How does a focal lesion develop?
Focal disease happens when two separate genetic events come together.
Genetic event 1: First, a child inherits a single recessive variant in one copy of the ABCC8 or KCNJ11 gene from their unaffected father. This variant on its own does not cause congenital hyperinsulinism, which is why the father does not have the condition.
Genetic event 2: The second event occurs during the baby’s development in the womb. A cell in the pancreas loses the mother’s copy of the same gene and the father’s copy of the gene is duplicated. The cell then has two identical copies of the father’s gene, both of which have the variant. This is a random event that happens by chance within a cell in the pancreas.
This situation has two consequences within the pancreas: 1) the cell starts to multiply more than normal, producing lots of cells to form a focal lesion, 2) all these cells within the lesion have two copies of the variant causing them to release too much insulin.
What is the likelihood of having focal hyperinsulinism?
If an unaffected father carries a recessive variant in one copy of the ABCC8 or KCNJ11 gene, there is a 50% chance that he will pass it on to his child (genetic event 1). Most children who inherit the variant will be healthy carriers and will not have congenital hyperinsulinism.
A child develops focal congenital hyperinsulinism only if genetic event 2 also happens during pregnancy. This second event is estimated to happen in about 1 in 270 pregnancies. Overall, this means the chance of a father with a recessive ABCC8 or KCNJ11 variant having a child with focal hyperinsulinism is about 1 in 540 (less than 1%).
What is the likelihood that someone with focal disease will have a child with hyperinsulinism?
Most children of affected parents will not develop hyperinsulinism.
If the father has focal hyperinsulinism each child has a 50% (1 in 2) chance of inheriting the variant and being a healthy carrier (genetic event 1). For the child to develop focal hyperinsulinism genetic event 2 must occur. The likelihood of this is 1 in 540 (less than 1%). If the child’s mother carries a recessive variant in the same gene there is an increased chance of the child having diffuse congenital hyperinsulinism.
If the mother has focal hyperinsulinism each child has a 50% (1 in 2) chance of inheriting the variant and being a healthy carrier. If the child’s father carries a recessive variant in the same gene there is an increased chance of the child having diffuse congenital hyperinsulinism.

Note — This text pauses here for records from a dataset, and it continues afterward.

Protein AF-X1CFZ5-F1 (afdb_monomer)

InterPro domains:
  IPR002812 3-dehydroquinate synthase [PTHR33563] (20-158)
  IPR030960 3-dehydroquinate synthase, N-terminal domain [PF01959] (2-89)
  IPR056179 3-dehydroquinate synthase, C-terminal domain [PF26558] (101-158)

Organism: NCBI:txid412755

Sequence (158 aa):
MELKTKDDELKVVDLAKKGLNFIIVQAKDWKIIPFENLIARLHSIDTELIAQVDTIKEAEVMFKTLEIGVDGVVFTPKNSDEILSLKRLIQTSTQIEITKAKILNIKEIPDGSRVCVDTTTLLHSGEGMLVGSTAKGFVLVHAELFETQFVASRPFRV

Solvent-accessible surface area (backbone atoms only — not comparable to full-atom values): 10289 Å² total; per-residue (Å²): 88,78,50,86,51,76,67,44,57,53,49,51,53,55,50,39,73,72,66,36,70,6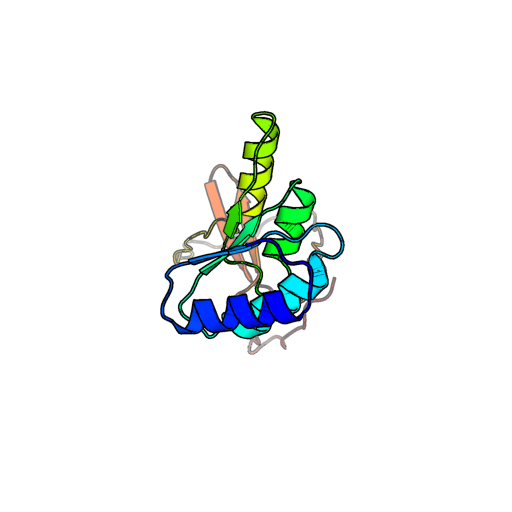1,48,57,39,33,50,84,85,70,49,63,67,59,49,51,56,45,41,72,67,36,75,87,46,86,32,43,43,26,39,49,35,94,44,67,70,50,47,54,48,46,51,47,41,92,81,69,24,46,79,41,72,48,70,82,70,92,51,70,67,52,50,56,52,49,48,60,70,69,56,65,78,82,84,76,89,82,78,92,80,81,90,86,80,86,79,91,74,77,95,73,91,85,84,90,82,79,78,94,60,89,79,57,89,89,34,65,44,78,51,74,41,98,89,81,49,67,46,80,46,61,56,70,54,68,66,51,101,87,43,78,55,41,85,84,78,124

Nearest PDB structures (foldseek):
  8kc8-assembly1_A  TM=7.463E-01  e=2.438E-01  synthetic construct
  6e9p-assembly2_C  TM=5.713E-01  e=3.175E-01  Mycobacterium tu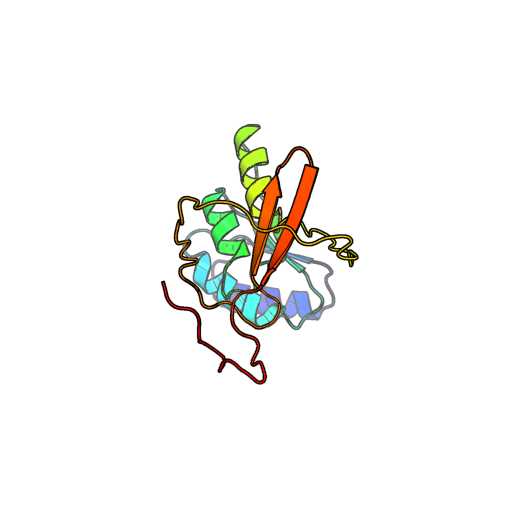berculosis H37Rv
  6xeh-assembly1_A  TM=5.073E-01  e=5.383E-01  synthetic construct
  6qky-assembly5_I  TM=4.543E-01  e=3.175E-01  Streptococcus pneumoniae
  6pbu-assembly1_E-2  TM=5.625E-01  e=4.753E+00  Mycolicibacterium smegmatis MC2 155

Radius of gyration: 23.4 Å; Cα contacts (8 Å, |Δi|>4): 181; chains: 1; bounding box: 56×40×60 Å

pLDDT: mean 86.31, std 10.13, range [45.19, 96.25]

Secondary structure (DSSP, 8-state):
-EE-SHHHHHHHHHHHTTT-SEEEEEESS--HHHHHHHHHHHTTSS-EEEEEESSHHHHHHHHHGGGT--SEEEE--SSHHHHHHHHHHH-----------------------------SSPPPTT-EEEEEETTTEEEEEE-S-S-BTTB-------

Mean predicted aligned error: 11.74 Å

Structure (mmCIF, N/CA/C/O backbone):
data_AF-X1CFZ5-F1
#
_entry.id   AF-X1CFZ5-F1
#
loop_
_atom_site.group_PDB
_atom_site.id
_atom_site.type_symbol
_atom_site.label_atom_id
_atom_site.label_alt_id
_atom_site.label_comp_id
_atom_site.label_asym_id
_atom_site.label_entity_id
_atom_site.label_seq_id
_atom_site.pdbx_PDB_ins_code
_atom_site.Cartn_x
_atom_site.Cartn_y
_atom_site.Cartn_z
_atom_site.occupancy
_atom_site.B_iso_or_equiv
_atom_site.auth_seq_id
_atom_site.auth_comp_id
_atom_site.auth_asym_id
_atom_site.auth_atom_id
_atom_site.pdbx_PDB_model_num
ATOM 1 N N . MET A 1 1 ? -18.842 0.356 16.138 1.00 85.81 1 MET A N 1
ATOM 2 C CA . MET A 1 1 ? -18.828 -0.169 17.521 1.00 85.81 1 MET A CA 1
ATOM 3 C C . MET A 1 1 ? -17.635 0.427 18.247 1.00 85.81 1 MET A C 1
ATOM 5 O O . MET A 1 1 ? -16.574 0.505 17.647 1.00 85.81 1 MET A O 1
ATOM 9 N N . GLU A 1 2 ? -17.804 0.885 19.486 1.00 87.81 2 GLU A N 1
ATOM 10 C CA . GLU A 1 2 ? -16.704 1.439 20.290 1.00 87.81 2 GLU A CA 1
ATOM 11 C C . GLU A 1 2 ? -16.079 0.324 21.145 1.00 87.81 2 GLU A C 1
ATOM 13 O O . GLU A 1 2 ? -16.795 -0.330 21.903 1.00 87.81 2 GLU A O 1
ATOM 18 N N . LEU A 1 3 ? -14.769 0.103 21.023 1.00 88.56 3 LEU A N 1
ATOM 19 C CA . LEU A 1 3 ? -14.006 -0.836 21.842 1.00 88.56 3 LEU A CA 1
ATOM 20 C C . LEU A 1 3 ? -13.621 -0.172 23.160 1.00 88.56 3 LEU A C 1
ATOM 22 O O . LEU A 1 3 ? -12.892 0.823 23.173 1.00 88.56 3 LEU A O 1
ATOM 26 N N . LYS A 1 4 ? -14.093 -0.743 24.269 1.00 85.19 4 LYS A N 1
ATOM 27 C CA . LYS A 1 4 ? -13.719 -0.313 25.626 1.00 85.19 4 LYS A CA 1
ATOM 28 C C . LYS A 1 4 ? -13.003 -1.416 26.384 1.00 85.19 4 LYS A C 1
ATOM 30 O O . LYS A 1 4 ? -12.170 -1.142 27.240 1.00 85.19 4 LYS A O 1
ATOM 35 N N . THR A 1 5 ? -13.345 -2.661 26.080 1.00 86.00 5 THR A N 1
ATOM 36 C CA . THR A 1 5 ? -12.855 -3.840 26.784 1.00 86.00 5 THR A CA 1
ATOM 37 C C . THR A 1 5 ? -12.506 -4.953 25.807 1.00 86.00 5 THR A C 1
ATOM 39 O O . THR A 1 5 ? -12.954 -4.967 24.661 1.00 86.00 5 THR A O 1
ATOM 42 N N . LYS A 1 6 ? -11.754 -5.942 26.292 1.00 84.00 6 LYS A N 1
ATOM 43 C CA . LYS A 1 6 ? -11.400 -7.135 25.515 1.00 84.00 6 LYS A CA 1
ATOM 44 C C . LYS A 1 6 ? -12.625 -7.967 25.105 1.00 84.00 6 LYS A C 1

The likelihood that a parent with focal hyperinsulinism will have a child with diffuse hyperinsulinism is generally low. However, the likelihood increases in two specific situations: 1. The partner and the person with focal hyperinsulinism are related by blood or 2. Congenital hyperinsulinism is particularly common in the population that the two parents are from.
Variable penetrance means that not everyone who carries a genetic change will show the same symptoms of the condition. This is important to consider when thinking about the risk within a family. For example, in some dominant forms of hyperinsulinism caused by variants in the GCK, HK1, GLUD1, SLC16A1, or HNF4A genes, some people with the variant may have mild symptoms or none at all, yet can still pass the variant to their children, who may develop hyperinsulinism.
In recessive forms of hyperinsulinism, such as those caused by two variants in the ABCC8, KCNJ11, or HADH genes there can also be differences in how severe the condition is even between siblings who have the same two variants. The reasons why some people are more affected than others are not yet fully understood.